The .243 is such a pleasure to shoot, and in the left hand bolt action with Accutrigger is just icing on the cake for me as I have been shooting in a right hand world all of my life. I have always enjoyed the accuracy of a bolt action, but as a left hander it is hard for me using a right hand bolt.
I am sure I will get many years of good shooting with this rifle and scope.
I am now considering getting another identical rig in 25-06 to play with.
:sniper:


----------



## SDHandgunner (Jun 22, 2004)

Congrats on the new Rifle. I am sure you are going to like the Savage, and particularly the .243. I am a huge fan of the .243, it is my favorite cartridge. The .243 is very versitle, covering the range from Varimnts to Whitetail Deer.

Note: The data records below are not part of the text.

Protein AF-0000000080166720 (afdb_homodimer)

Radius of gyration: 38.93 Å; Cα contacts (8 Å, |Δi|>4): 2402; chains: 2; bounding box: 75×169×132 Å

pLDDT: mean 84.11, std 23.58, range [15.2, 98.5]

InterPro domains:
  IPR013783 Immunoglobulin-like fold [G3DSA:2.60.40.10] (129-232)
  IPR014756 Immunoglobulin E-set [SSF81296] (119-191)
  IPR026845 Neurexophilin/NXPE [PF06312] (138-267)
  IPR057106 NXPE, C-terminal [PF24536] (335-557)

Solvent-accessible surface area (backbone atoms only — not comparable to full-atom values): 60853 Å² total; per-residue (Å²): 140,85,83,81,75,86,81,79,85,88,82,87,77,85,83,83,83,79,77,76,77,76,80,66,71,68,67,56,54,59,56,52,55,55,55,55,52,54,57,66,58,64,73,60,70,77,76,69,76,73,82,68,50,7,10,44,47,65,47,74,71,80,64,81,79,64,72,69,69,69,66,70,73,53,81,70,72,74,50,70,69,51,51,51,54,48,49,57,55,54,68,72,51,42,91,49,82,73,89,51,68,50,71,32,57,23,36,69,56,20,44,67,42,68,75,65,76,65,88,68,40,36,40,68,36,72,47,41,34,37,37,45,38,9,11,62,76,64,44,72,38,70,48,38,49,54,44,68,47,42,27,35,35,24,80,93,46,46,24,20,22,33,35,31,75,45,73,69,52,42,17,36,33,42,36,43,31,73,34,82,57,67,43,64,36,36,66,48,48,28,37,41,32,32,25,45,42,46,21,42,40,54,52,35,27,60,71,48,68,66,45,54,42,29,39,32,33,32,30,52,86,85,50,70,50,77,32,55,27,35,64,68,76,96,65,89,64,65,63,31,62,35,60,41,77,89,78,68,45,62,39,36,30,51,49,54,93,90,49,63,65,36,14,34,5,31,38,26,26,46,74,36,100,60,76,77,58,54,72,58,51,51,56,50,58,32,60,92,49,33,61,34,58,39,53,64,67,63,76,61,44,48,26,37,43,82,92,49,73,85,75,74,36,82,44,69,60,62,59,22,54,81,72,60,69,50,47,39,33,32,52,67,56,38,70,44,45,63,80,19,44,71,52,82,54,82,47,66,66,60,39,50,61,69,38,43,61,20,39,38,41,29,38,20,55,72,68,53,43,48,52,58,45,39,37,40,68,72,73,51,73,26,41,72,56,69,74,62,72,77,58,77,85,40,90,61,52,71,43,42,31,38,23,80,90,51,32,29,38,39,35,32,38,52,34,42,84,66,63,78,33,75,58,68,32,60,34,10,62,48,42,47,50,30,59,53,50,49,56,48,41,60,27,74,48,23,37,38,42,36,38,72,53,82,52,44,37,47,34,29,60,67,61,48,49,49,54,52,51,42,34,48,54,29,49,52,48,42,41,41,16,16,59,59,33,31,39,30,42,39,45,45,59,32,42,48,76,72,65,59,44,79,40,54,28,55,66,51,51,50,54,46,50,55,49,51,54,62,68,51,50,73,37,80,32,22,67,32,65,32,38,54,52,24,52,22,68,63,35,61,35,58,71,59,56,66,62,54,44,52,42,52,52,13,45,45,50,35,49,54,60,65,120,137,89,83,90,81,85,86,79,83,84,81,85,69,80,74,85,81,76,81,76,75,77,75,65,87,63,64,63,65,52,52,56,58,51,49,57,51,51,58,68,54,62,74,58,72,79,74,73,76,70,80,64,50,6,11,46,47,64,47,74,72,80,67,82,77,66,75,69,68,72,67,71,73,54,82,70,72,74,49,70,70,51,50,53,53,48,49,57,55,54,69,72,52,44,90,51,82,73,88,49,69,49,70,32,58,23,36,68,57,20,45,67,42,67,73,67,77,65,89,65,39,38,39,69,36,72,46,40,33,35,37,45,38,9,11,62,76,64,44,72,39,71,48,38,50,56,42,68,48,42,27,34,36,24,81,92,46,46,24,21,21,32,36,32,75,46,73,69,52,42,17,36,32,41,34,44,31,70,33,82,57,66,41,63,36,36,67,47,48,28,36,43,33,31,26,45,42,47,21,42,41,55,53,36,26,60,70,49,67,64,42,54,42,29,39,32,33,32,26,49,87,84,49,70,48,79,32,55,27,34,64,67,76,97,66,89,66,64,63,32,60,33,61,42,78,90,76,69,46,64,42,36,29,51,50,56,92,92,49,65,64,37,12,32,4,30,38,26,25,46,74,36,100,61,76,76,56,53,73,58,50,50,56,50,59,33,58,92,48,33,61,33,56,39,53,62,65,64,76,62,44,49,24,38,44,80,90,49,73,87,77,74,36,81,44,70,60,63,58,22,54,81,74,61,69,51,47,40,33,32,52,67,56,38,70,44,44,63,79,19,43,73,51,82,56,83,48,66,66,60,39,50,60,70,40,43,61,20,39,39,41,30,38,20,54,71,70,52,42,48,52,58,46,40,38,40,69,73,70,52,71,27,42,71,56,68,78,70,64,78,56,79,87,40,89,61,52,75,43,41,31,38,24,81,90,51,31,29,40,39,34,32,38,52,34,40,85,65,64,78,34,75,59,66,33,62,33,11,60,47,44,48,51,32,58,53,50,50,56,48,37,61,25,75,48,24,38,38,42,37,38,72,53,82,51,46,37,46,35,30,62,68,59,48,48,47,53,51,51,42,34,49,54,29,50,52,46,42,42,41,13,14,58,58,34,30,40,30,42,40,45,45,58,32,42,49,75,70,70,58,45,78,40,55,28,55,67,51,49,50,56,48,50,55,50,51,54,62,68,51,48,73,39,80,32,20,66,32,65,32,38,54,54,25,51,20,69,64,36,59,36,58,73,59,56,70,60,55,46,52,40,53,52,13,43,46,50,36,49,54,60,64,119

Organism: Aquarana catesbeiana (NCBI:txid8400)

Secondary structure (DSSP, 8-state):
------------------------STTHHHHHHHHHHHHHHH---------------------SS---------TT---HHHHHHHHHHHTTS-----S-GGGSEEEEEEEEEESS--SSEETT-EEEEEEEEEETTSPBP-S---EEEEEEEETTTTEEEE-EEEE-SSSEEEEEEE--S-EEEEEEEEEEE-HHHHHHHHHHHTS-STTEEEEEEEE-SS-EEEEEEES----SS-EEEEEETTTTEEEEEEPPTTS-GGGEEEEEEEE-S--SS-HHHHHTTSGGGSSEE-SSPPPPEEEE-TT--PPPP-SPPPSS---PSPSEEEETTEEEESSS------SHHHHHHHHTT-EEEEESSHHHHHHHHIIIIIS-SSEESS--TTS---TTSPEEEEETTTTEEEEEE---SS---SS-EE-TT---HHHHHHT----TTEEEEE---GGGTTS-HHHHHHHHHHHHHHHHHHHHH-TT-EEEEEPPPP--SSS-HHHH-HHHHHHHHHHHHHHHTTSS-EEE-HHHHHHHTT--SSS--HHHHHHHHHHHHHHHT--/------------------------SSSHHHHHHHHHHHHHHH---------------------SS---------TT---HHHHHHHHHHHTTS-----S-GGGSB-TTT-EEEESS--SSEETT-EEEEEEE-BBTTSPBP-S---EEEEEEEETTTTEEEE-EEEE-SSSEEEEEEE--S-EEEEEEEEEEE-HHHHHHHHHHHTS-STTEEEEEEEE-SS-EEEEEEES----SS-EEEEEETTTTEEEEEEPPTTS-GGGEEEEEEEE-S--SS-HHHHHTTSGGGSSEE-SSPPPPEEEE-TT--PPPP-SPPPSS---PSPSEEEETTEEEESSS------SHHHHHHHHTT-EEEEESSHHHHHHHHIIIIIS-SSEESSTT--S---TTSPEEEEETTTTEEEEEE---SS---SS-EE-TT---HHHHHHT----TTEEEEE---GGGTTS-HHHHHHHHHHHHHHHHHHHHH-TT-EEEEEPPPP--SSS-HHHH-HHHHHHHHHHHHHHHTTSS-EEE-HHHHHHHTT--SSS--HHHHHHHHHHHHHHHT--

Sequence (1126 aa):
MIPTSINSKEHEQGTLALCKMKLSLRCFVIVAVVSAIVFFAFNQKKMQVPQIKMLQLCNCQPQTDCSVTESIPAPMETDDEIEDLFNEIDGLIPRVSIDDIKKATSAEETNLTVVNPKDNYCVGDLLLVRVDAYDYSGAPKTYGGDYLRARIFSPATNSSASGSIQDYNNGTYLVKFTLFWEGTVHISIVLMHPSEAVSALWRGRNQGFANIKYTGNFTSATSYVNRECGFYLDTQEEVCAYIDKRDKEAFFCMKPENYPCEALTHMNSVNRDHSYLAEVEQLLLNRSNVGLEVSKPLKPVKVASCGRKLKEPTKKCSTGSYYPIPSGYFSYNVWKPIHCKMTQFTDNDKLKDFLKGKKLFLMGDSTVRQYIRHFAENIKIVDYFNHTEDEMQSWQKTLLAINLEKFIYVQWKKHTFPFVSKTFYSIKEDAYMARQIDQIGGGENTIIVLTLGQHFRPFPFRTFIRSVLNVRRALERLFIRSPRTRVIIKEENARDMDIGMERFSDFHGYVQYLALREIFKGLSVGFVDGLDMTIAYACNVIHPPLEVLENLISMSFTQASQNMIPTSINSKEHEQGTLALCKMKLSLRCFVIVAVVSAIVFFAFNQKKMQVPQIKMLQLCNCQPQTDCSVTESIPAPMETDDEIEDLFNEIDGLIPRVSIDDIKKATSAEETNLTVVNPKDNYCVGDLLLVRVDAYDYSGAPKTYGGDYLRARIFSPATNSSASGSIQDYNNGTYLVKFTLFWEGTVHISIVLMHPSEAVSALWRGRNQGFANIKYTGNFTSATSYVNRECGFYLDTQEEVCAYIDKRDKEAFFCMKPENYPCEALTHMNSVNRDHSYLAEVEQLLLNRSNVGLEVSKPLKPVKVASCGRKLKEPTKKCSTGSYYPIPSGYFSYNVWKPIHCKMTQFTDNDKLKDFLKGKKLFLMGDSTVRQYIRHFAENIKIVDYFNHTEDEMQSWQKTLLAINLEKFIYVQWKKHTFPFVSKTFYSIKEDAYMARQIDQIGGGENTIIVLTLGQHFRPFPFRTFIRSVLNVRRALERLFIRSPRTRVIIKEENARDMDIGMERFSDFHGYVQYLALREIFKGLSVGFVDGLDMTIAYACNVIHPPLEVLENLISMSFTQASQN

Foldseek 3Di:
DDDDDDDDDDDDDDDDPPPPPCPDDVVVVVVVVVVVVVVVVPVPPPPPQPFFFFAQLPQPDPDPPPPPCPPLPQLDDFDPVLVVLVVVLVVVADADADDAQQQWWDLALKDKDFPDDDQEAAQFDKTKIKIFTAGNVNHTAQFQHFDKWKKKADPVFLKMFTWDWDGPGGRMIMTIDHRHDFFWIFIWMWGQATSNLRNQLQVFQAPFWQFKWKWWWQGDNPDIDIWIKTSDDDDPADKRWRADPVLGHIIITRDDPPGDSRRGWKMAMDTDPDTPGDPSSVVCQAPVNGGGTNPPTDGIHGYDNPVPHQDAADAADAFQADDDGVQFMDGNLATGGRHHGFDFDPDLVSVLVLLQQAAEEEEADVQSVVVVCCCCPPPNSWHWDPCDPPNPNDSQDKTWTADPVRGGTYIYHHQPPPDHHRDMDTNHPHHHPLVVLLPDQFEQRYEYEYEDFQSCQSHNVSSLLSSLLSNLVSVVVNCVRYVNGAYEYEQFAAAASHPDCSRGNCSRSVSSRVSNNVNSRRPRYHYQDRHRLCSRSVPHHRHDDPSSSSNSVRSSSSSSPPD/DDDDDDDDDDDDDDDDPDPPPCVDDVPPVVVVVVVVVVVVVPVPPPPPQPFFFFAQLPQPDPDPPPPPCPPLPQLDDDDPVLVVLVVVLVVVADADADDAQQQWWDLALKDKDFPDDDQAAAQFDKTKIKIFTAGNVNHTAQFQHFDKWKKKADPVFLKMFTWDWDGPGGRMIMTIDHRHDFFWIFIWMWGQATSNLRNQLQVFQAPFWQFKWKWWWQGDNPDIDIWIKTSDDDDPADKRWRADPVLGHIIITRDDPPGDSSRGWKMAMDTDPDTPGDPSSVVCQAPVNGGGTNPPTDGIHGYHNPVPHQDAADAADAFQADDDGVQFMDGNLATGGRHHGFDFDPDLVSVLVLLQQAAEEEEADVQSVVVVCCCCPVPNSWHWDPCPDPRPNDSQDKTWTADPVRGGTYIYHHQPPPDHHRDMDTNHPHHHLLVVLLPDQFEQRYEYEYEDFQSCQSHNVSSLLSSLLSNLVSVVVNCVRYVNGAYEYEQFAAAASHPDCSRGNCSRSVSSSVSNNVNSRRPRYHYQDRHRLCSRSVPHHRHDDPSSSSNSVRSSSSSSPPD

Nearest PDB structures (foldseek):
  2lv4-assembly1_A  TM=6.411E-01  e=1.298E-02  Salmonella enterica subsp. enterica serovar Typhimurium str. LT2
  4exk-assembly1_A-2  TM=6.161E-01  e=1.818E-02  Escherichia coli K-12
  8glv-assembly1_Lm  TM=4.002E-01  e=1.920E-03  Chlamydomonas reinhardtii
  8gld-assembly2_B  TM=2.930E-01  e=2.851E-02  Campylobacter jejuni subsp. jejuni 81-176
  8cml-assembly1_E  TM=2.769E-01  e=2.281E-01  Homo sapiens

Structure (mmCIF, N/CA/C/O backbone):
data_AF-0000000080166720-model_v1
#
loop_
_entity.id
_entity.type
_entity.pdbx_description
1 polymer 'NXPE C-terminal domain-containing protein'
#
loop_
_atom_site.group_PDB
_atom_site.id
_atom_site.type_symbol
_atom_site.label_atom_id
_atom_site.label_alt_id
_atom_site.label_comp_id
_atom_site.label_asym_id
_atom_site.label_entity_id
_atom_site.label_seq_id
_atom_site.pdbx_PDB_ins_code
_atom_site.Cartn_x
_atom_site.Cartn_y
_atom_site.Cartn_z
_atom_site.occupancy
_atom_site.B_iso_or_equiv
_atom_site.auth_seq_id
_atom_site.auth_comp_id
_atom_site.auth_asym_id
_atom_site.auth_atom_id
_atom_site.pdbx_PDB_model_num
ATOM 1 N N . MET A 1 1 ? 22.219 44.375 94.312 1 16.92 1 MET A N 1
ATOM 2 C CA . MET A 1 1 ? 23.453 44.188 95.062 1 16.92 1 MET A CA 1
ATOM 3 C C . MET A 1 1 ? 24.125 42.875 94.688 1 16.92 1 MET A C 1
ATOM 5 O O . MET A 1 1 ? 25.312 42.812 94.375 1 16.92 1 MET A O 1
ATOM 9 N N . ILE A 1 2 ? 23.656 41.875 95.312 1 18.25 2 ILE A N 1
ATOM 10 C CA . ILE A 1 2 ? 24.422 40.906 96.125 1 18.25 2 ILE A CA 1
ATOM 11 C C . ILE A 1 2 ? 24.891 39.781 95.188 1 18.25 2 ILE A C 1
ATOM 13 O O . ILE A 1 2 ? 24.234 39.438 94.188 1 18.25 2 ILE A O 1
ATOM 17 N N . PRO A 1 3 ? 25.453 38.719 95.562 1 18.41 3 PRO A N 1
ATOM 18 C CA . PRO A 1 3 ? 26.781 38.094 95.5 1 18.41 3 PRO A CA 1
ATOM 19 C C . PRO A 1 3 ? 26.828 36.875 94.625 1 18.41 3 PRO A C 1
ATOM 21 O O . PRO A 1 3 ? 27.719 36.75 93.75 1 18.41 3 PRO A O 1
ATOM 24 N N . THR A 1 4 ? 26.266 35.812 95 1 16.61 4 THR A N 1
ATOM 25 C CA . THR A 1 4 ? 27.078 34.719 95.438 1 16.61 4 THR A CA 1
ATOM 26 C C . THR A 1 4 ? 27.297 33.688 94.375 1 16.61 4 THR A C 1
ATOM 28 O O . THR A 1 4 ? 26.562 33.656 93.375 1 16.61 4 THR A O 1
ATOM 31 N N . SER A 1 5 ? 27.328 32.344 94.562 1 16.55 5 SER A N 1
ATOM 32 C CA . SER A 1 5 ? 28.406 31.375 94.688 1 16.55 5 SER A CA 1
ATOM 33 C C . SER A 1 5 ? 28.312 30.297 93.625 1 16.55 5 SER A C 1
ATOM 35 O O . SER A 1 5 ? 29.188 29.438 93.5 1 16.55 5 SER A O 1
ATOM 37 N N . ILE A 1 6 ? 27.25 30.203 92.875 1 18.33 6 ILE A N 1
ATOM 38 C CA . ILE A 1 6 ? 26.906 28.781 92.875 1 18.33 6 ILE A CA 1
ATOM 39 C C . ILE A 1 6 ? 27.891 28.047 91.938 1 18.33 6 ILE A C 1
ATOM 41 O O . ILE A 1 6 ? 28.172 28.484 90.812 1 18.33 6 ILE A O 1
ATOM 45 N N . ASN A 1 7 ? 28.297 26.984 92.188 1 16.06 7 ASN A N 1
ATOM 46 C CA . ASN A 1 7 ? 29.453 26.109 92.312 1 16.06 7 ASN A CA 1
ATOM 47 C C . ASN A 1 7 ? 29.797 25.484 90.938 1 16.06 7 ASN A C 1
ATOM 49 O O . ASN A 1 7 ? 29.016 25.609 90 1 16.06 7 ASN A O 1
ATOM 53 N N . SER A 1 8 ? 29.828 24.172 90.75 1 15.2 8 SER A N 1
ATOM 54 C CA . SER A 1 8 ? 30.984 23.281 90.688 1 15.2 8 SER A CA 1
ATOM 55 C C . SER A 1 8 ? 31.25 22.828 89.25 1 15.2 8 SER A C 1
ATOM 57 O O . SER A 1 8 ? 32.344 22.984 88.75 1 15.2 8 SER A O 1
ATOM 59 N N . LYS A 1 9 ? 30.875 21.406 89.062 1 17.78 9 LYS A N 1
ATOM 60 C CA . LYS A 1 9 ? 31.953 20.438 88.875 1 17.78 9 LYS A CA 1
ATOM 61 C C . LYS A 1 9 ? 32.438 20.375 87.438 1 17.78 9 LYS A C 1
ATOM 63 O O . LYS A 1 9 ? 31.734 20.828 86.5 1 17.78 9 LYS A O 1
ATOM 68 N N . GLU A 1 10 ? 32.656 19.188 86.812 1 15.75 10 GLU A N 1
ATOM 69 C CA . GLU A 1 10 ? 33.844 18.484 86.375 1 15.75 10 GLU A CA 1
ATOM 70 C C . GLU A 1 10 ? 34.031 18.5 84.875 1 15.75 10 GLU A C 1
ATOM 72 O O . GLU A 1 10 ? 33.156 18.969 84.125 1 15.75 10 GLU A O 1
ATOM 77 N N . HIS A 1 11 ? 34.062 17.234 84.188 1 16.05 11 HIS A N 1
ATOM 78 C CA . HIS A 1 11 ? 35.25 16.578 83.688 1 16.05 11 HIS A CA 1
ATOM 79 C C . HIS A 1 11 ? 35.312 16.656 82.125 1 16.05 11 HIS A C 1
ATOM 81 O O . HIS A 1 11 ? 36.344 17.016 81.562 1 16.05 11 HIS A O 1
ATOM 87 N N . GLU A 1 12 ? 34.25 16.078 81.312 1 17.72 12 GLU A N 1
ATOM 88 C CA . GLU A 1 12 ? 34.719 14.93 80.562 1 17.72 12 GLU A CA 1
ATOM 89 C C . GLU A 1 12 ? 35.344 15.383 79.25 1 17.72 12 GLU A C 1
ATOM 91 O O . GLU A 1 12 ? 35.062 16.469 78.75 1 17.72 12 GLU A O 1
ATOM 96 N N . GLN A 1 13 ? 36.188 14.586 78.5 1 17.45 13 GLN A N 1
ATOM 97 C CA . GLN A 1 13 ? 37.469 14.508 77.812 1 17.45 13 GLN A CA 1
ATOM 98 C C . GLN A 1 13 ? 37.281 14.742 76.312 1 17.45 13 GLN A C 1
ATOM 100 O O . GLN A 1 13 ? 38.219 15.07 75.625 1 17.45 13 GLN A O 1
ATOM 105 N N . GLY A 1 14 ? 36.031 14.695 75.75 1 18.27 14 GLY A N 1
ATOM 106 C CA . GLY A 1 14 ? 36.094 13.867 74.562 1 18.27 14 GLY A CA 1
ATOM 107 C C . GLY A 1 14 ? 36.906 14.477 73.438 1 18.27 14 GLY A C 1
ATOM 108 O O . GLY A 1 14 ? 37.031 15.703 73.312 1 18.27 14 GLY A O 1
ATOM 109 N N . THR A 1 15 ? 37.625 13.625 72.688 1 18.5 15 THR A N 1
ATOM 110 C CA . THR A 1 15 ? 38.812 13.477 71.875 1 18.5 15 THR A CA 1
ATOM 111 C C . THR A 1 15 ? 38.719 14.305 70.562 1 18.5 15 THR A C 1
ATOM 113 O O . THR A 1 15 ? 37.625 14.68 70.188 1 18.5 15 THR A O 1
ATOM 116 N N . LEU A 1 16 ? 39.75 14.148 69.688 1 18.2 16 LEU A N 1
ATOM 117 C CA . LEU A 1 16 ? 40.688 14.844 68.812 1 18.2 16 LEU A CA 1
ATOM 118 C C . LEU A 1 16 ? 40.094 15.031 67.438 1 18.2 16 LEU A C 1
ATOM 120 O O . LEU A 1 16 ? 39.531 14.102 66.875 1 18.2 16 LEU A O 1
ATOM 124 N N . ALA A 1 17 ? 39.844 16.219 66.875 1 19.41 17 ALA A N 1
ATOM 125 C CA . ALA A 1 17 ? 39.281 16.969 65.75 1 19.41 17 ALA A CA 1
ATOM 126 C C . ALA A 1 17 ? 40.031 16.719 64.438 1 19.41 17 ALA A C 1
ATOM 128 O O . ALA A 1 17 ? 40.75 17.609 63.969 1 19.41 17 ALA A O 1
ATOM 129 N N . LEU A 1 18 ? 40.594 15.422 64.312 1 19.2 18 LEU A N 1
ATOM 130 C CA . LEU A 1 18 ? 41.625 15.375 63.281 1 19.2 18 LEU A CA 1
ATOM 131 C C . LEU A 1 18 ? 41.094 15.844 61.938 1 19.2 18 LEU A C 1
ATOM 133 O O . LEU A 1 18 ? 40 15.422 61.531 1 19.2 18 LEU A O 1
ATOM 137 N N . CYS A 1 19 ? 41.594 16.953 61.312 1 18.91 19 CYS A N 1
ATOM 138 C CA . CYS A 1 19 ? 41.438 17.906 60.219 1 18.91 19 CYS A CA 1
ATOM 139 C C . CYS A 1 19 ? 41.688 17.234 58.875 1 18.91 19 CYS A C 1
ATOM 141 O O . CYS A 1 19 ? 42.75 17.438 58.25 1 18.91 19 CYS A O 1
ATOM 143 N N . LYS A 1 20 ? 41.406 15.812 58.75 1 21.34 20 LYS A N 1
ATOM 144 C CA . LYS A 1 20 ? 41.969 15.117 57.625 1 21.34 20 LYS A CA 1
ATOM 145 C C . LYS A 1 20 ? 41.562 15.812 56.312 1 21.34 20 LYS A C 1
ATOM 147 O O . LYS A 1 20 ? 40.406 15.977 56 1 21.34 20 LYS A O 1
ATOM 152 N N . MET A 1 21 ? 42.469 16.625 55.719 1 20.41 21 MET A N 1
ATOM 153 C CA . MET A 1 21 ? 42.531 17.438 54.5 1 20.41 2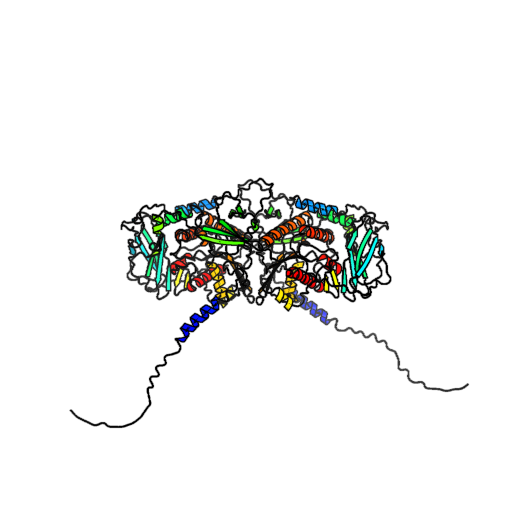1 MET A CA 1
ATOM 154 C C . MET A 1 21 ? 42.281 16.594 53.25 1 20.41 21 MET A C 1
ATOM 156 O O . MET A 1 21 ? 43.188 15.93 52.75 1 20.41 21 MET A O 1
ATOM 160 N N . LYS A 1 22 ? 41.312 15.547 53.281 1 21.64 22 LYS A N 1
ATOM 161 C CA . LYS A 1 22 ? 41.25 14.547 52.219 1 21.64 22 LYS A CA 1
ATOM 162 C C . LYS A 1 22 ? 41.188 15.203 50.844 1 21.64 22 LYS A C 1
ATOM 164 O O . LYS A 1 22 ? 40.25 15.938 50.562 1 21.64 22 LYS A O 1
ATOM 169 N N . LEU A 1 23 ? 42.281 15.484 50.156 1 25.09 23 LEU A N 1
ATOM 170 C CA . LEU A 1 23 ? 42.719 15.875 48.812 1 25.09 23 LEU A CA 1
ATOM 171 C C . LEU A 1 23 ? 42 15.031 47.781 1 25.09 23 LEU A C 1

My Ruger KM77RFP MKII in .243 shoots the Federal Premium V-Shok 70gr. Nosler Ballistic Tips and the Federal Premium Vital-Shok 100gr. Sierra Spitzer Boat Tail ammo quite well. I took two Whitetails with the Federal Premium Vital-Shok 100gr. Sierra Spitzer Boat Tail ammo last fall, and both were one shot kills. The Federal Premium V-Shok 70gr. Nosler Ballistic Tips pure death to Coyotes, but not very fur friendly.

Good luck with the .243.

Larry


----------



## The Norseman (Jan 8, 2005)

Good Morning,

Thank you for the Field Report. You have a great Rifle and Scope.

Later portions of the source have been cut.